• _TRY IT_
Reproduce, exactly and in full, the lines from the one with "ATOM 1 N N ." through the one with "ATOM 28 C CA" in the data below; drop pictures.

• _RAW DATA_
================

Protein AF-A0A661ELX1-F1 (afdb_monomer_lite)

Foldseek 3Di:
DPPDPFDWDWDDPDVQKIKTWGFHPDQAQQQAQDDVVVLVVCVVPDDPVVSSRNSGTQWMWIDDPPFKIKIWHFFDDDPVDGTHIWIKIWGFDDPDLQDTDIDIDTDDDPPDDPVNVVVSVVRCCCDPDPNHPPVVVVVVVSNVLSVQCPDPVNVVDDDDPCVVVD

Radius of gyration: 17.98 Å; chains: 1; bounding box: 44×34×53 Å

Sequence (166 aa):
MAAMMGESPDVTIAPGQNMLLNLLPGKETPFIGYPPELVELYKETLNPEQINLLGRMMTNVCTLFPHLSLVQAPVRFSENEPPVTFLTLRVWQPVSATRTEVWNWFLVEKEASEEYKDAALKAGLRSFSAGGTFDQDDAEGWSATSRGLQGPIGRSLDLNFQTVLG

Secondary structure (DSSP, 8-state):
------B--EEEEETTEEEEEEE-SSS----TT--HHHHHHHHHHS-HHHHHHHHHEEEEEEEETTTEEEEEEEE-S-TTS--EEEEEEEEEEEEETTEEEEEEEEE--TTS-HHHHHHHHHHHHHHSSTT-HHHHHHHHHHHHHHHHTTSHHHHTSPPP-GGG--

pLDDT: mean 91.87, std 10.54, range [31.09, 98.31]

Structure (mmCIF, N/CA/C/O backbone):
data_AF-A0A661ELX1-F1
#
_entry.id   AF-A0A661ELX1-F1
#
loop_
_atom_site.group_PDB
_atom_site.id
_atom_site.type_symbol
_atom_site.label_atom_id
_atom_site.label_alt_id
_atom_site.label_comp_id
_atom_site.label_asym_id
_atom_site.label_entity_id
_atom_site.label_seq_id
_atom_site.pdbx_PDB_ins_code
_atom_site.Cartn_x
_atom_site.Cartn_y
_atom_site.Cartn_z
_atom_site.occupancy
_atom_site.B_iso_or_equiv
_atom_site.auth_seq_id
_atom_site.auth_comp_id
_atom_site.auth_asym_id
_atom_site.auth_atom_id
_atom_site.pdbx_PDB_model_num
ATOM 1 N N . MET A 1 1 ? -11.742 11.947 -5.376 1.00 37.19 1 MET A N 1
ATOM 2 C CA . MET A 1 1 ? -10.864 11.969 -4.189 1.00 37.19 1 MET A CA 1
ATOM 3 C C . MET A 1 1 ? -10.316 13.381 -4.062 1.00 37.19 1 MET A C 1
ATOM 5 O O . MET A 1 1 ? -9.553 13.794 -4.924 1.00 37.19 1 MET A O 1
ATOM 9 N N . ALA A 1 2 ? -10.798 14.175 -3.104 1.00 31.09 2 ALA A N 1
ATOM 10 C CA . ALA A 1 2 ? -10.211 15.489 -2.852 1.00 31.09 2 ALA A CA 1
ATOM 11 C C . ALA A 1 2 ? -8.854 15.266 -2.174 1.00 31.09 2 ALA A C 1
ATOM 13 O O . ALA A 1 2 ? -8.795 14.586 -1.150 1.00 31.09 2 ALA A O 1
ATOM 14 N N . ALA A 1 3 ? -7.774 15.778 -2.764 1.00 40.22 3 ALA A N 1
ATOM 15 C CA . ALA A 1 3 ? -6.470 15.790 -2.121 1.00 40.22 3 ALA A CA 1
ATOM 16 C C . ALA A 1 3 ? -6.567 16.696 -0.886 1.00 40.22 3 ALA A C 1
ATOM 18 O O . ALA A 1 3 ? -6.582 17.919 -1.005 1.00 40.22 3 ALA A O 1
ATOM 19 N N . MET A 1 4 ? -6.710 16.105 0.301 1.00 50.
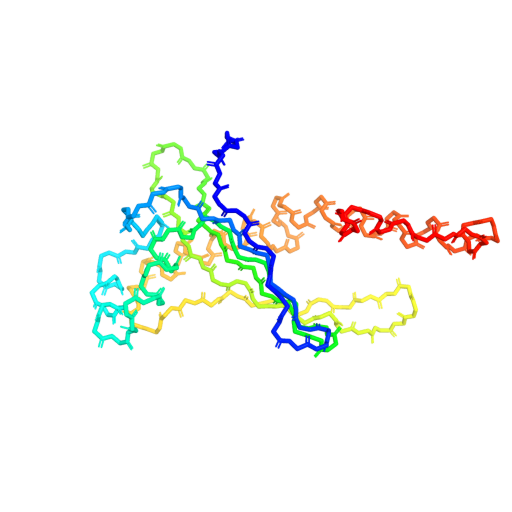22 4 MET A N 1
ATOM 20 C CA . MET A 1 4 ? -6.500 16.853 1.534 1.00 50.22 4 MET A CA 1
ATOM 21 C C . MET A 1 4 ? -5.004 17.154 1.629 1.00 50.22 4 MET A C 1
ATOM 23 O O . MET A 1 4 ? -4.188 16.242 1.501 1.00 50.22 4 MET A O 1
ATOM 27 N N . MET A 1 5 ? -4.642 18.428 1.808 1.00 54.81 5 MET A N 1
ATOM 28 C CA . MET A 1 5 ? -3.267 18.820 2.124 1.00 54.81 5 MET A CA 1
ATOM 29 C C . MET A 1 5 ? -2.897 18.209 3.480 1.00 54.81 5 MET A C 1
ATOM 31 O O . MET A 1 5 ? -3.310 18.710 4.525 1.00 54.81 5 MET A O 1
ATOM 35 N N . GLY A 1 6 ? -2.187 17.085 3.437 1.00 65.69 6 GLY A N 1
ATOM 36 C CA . GLY A 1 6 ? -1.668 16.372 4.598 1.00 65.69 6 GLY A CA 1
ATOM 37 C C . GLY A 1 6 ? -0.176 16.615 4.804 1.00 65.69 6 GLY A C 1
ATOM 38 O O . GLY A 1 6 ? 0.526 17.102 3.916 1.00 65.69 6 GLY A O 1
ATOM 39 N N . GLU A 1 7 ? 0.320 16.245 5.979 1.00 78.31 7 GLU A N 1
ATOM 40 C CA . GLU A 1 7 ? 1.757 16.131 6.220 1.00 78.31 7 GLU A CA 1
ATOM 41 C C . GLU A 1 7 ? 2.251 14.877 5.495 1.00 78.31 7 GLU A C 1
ATOM 43 O O . GLU A 1 7 ? 1.777 13.777 5.777 1.00 78.31 7 GLU A O 1
ATOM 48 N N . SER A 1 8 ? 3.166 15.039 4.535 1.00 77.62 8 SER A N 1
ATOM 49 C CA . SER A 1 8 ? 3.639 13.931 3.695 1.00 77.62 8 SER A CA 1
ATOM 50 C C . SER A 1 8 ? 5.140 13.687 3.861 1.00 77.62 8 SER A C 1
ATOM 52 O O . SER A 1 8 ? 5.907 14.066 2.976 1.00 77.62 8 SER A O 1
ATOM 54 N N . PRO A 1 9 ? 5.592 13.142 5.006 1.00 80.19 9 PRO A N 1
ATOM 55 C CA . PRO A 1 9 ? 7.003 12.856 5.202 1.00 80.19 9 PRO A CA 1
ATOM 56 C C . PRO A 1 9 ? 7.437 11.670 4.333 1.00 80.19 9 PRO A C 1
ATOM 58 O O . PRO A 1 9 ? 6.807 10.607 4.335 1.00 80.19 9 PRO A O 1
ATOM 61 N N . ASP A 1 10 ? 8.550 11.842 3.629 1.00 80.88 10 ASP A N 1
ATOM 62 C CA . ASP A 1 10 ? 9.353 10.750 3.102 1.00 80.88 10 ASP A CA 1
ATOM 63 C C . ASP A 1 10 ? 10.308 10.242 4.192 1.00 80.88 10 ASP A C 1
ATOM 65 O O . ASP A 1 10 ? 10.975 11.005 4.890 1.00 80.88 10 ASP A O 1
ATOM 69 N N . VAL A 1 11 ? 10.334 8.925 4.388 1.00 84.19 11 VAL A N 1
ATOM 70 C CA . VAL A 1 11 ? 11.139 8.276 5.424 1.00 84.19 11 VAL A CA 1
ATOM 71 C C . VAL A 1 11 ? 12.038 7.237 4.772 1.00 84.19 11 VAL A C 1
ATOM 73 O O . VAL A 1 11 ? 11.570 6.237 4.229 1.00 84.19 11 VAL A O 1
ATOM 76 N N . THR A 1 12 ? 13.348 7.453 4.872 1.00 84.25 12 THR A N 1
ATOM 77 C CA . THR A 1 12 ? 14.358 6.433 4.564 1.00 84.25 12 THR A CA 1
ATOM 78 C C . THR A 1 12 ? 14.778 5.763 5.867 1.00 84.25 12 THR A C 1
ATOM 80 O O . THR A 1 12 ? 15.368 6.405 6.733 1.00 84.25 12 THR A O 1
ATOM 83 N N . ILE A 1 13 ? 14.475 4.474 6.023 1.00 83.06 13 ILE A N 1
ATOM 84 C CA . ILE A 1 13 ? 14.797 3.720 7.249 1.00 83.06 13 ILE A CA 1
ATOM 85 C C . ILE A 1 13 ? 16.245 3.215 7.193 1.00 83.06 13 ILE A C 1
ATOM 87 O O . ILE A 1 13 ? 16.990 3.279 8.168 1.00 83.06 13 ILE A O 1
ATOM 91 N N . ALA A 1 14 ? 16.637 2.697 6.031 1.00 85.00 14 ALA A N 1
ATOM 92 C CA . ALA A 1 14 ? 17.958 2.166 5.715 1.00 85.00 14 ALA A CA 1
ATOM 93 C C . ALA A 1 14 ? 18.136 2.184 4.183 1.00 85.00 14 ALA A C 1
ATOM 95 O O . ALA A 1 14 ? 17.151 2.378 3.467 1.00 85.00 14 ALA A O 1
ATOM 96 N N . PRO A 1 15 ? 19.347 1.956 3.638 1.00 86.25 15 PRO A N 1
ATOM 97 C CA . PRO A 1 15 ? 19.544 1.909 2.190 1.00 86.25 15 PRO A CA 1
ATOM 98 C C . PRO A 1 15 ? 18.562 0.950 1.492 1.00 86.25 15 PRO A C 1
ATOM 100 O O . PRO A 1 15 ? 18.499 -0.237 1.811 1.00 86.25 15 PRO A O 1
ATOM 103 N N . GLY A 1 16 ? 17.776 1.485 0.551 1.00 85.06 16 GLY A N 1
ATOM 104 C CA . GLY A 1 16 ? 16.751 0.749 -0.201 1.00 85.06 16 GLY A CA 1
ATOM 105 C C . GLY A 1 16 ? 15.413 0.536 0.526 1.00 85.06 16 GLY A C 1
ATOM 106 O O . GLY A 1 16 ? 14.483 0.015 -0.082 1.00 85.06 16 GLY A O 1
ATOM 107 N N . GLN A 1 17 ? 15.291 0.933 1.794 1.00 92.25 17 GLN A N 1
ATOM 108 C CA . GLN A 1 17 ? 14.079 0.794 2.606 1.00 92.25 17 GLN A CA 1
ATOM 109 C C . GLN A 1 17 ? 13.409 2.164 2.736 1.00 92.25 17 GLN A C 1
ATOM 111 O O . GLN A 1 17 ? 13.846 2.994 3.537 1.00 92.25 17 GLN A O 1
ATOM 116 N N . ASN A 1 18 ? 12.361 2.401 1.947 1.00 90.31 18 ASN A N 1
ATOM 117 C CA . ASN A 1 18 ? 11.710 3.708 1.866 1.00 90.31 18 ASN A CA 1
ATOM 118 C C . ASN A 1 18 ? 10.216 3.602 2.149 1.00 90.31 18 ASN A C 1
ATOM 120 O O . ASN A 1 18 ? 9.559 2.631 1.763 1.00 90.31 18 ASN A O 1
ATOM 124 N N . MET A 1 19 ? 9.683 4.628 2.796 1.00 91.38 19 MET A N 1
ATOM 125 C CA . MET A 1 19 ? 8.275 4.764 3.122 1.00 91.38 19 MET A CA 1
ATOM 126 C C . MET A 1 19 ? 7.817 6.185 2.811 1.00 91.38 19 MET A C 1
ATOM 128 O O . MET A 1 19 ? 8.478 7.152 3.177 1.00 91.38 19 MET A O 1
ATOM 132 N N . LEU A 1 20 ? 6.675 6.295 2.146 1.00 90.00 20 LEU A N 1
ATOM 133 C CA . LEU A 1 20 ? 5.949 7.536 1.956 1.00 90.00 20 LEU A CA 1
ATOM 134 C C . LEU A 1 20 ? 4.682 7.459 2.791 1.00 90.00 20 LEU A C 1
ATOM 136 O O . LEU A 1 20 ? 3.871 6.543 2.631 1.00 90.00 20 LEU A O 1
ATOM 140 N N . LEU A 1 21 ? 4.518 8.438 3.668 1.00 90.00 21 LEU A N 1
ATOM 141 C CA . LEU A 1 21 ? 3.319 8.596 4.471 1.00 90.00 21 LEU A CA 1
ATOM 142 C C . LEU A 1 21 ? 2.558 9.822 3.986 1.00 90.00 21 LEU A C 1
ATOM 144 O O . LEU A 1 21 ? 3.157 10.819 3.606 1.00 90.00 21 LEU A O 1
ATOM 148 N N . ASN A 1 22 ? 1.236 9.754 4.039 1.00 92.44 22 ASN A N 1
ATOM 149 C CA . ASN A 1 22 ? 0.361 10.912 3.994 1.00 92.44 22 ASN A CA 1
ATOM 150 C C . ASN A 1 22 ? -0.490 10.881 5.262 1.00 92.44 22 ASN A C 1
ATOM 152 O O . ASN A 1 22 ? -1.251 9.932 5.484 1.00 92.44 22 ASN A O 1
ATOM 156 N N . LEU A 1 23 ? -0.318 11.894 6.105 1.00 92.62 23 LEU A N 1
ATOM 157 C CA . LEU A 1 23 ? -0.976 12.029 7.394 1.00 92.62 23 LEU A CA 1
ATOM 158 C C . LEU A 1 23 ? -1.946 13.210 7.367 1.00 92.62 23 LEU A C 1
ATOM 160 O O . LEU A 1 23 ? -1.626 14.286 6.857 1.00 92.62 23 LEU A O 1
ATOM 164 N N . LEU A 1 24 ? -3.108 13.048 7.998 1.00 93.06 24 LEU A N 1
ATOM 165 C CA . LEU A 1 24 ? -3.994 14.169 8.300 1.00 93.06 24 LEU A CA 1
ATOM 166 C C . LEU A 1 24 ? -3.230 15.252 9.075 1.00 93.06 24 LEU A C 1
ATOM 168 O O . LEU A 1 24 ? -2.440 14.914 9.963 1.00 93.06 24 LEU A O 1
ATOM 172 N N . PRO A 1 25 ? -3.449 16.542 8.781 1.00 89.62 25 PRO A N 1
ATOM 173 C CA . PRO A 1 25 ? -2.802 17.622 9.514 1.00 89.62 25 PRO A CA 1
ATOM 174 C C . PRO A 1 25 ? -3.286 17.675 10.972 1.00 89.62 25 PRO A C 1
ATOM 176 O O . PRO A 1 25 ? -4.408 17.283 11.289 1.00 89.62 25 PRO A O 1
ATOM 179 N N . GLY A 1 26 ? -2.455 18.215 11.866 1.00 88.75 26 GLY A N 1
ATOM 180 C CA . GLY A 1 26 ? -2.825 18.432 13.268 1.00 88.75 26 GLY A CA 1
ATOM 181 C C . GLY A 1 26 ? -2.521 17.243 14.184 1.00 88.75 26 GLY A C 1
ATOM 182 O O . GLY A 1 26 ? -1.573 16.501 13.960 1.00 88.75 26 GLY A O 1
ATOM 183 N N . LYS A 1 27 ? -3.273 17.113 15.284 1.00 88.81 27 LYS A N 1
ATOM 184 C CA . LYS A 1 27 ? -3.026 16.109 16.343 1.00 88.81 27 LYS A CA 1
ATOM 185 C C . LYS A 1 27 ? -4.189 15.147 16.574 1.00 88.81 27 LYS A C 1
ATOM 187 O O . LYS A 1 27 ? -4.077 14.256 17.410 1.00 88.81 27 LYS A O 1
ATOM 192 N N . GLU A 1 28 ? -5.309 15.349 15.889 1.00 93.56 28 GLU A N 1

================

• _ANSWER TO THIS EXERCISE_
ATOM 1 N N . MET A 1 1 ? -11.742 11.947 -5.376 1.00 37.19 1 MET A N 1
ATOM 2 C CA . MET A 1 1 ? -10.864 11.969 -4.189 1.00 37.19 1 MET A CA 1
ATOM 3 C C . MET A 1 1 ? -10.316 13.381 -4.062 1.00 37.19 1 MET A C 1
ATOM 5 O O . MET A 1 1 ? -9.553 13.794 -4.924 1.00 37.19 1 MET A O 1
ATOM 9 N N . ALA A 1 2 ? -10.798 14.175 -3.104 1.00 31.09 2 ALA A N 1
ATOM 10 C CA . ALA A 1 2 ? -10.211 15.489 -2.852 1.00 31.09 2 ALA A CA 1
ATOM 11 C C . ALA A 1 2 ? -8.854 15.266 -2.174 1.00 31.09 2 ALA A C 1
ATOM 13 O O . ALA A 1 2 ? -8.795 14.586 -1.150 1.00 31.09 2 ALA A O 1
ATOM 14 N N . ALA A 1 3 ? -7.774 15.778 -2.764 1.00 40.22 3 ALA A N 1
ATOM 15 C CA . ALA A 1 3 ? -6.470 15.790 -2.121 1.00 40.22 3 ALA A CA 1
ATOM 16 C C . ALA A 1 3 ? -6.567 16.696 -0.886 1.00 40.22 3 ALA A C 1
ATOM 18 O O . ALA A 1 3 ? -6.582 17.919 -1.005 1.00 40.22 3 ALA A O 1
ATOM 19 N N . MET A 1 4 ? -6.710 16.105 0.301 1.00 50.
22 4 MET A N 1
ATOM 20 C CA . MET A 1 4 ? -6.500 16.853 1.534 1.00 50.22 4 MET A CA 1
ATOM 21 C C . MET A 1 4 ? -5.004 17.154 1.629 1.00 50.22 4 MET A C 1
ATOM 23 O O . MET A 1 4 ? -4.188 16.242 1.501 1.00 50.22 4 MET A O 1
ATOM 27 N N . MET A 1 5 ? -4.642 18.428 1.808 1.00 54.81 5 MET A N 1
ATOM 28 C CA . MET A 1 5 ? -3.267 18.820 2.124 1.00 54.81 5 MET A CA 1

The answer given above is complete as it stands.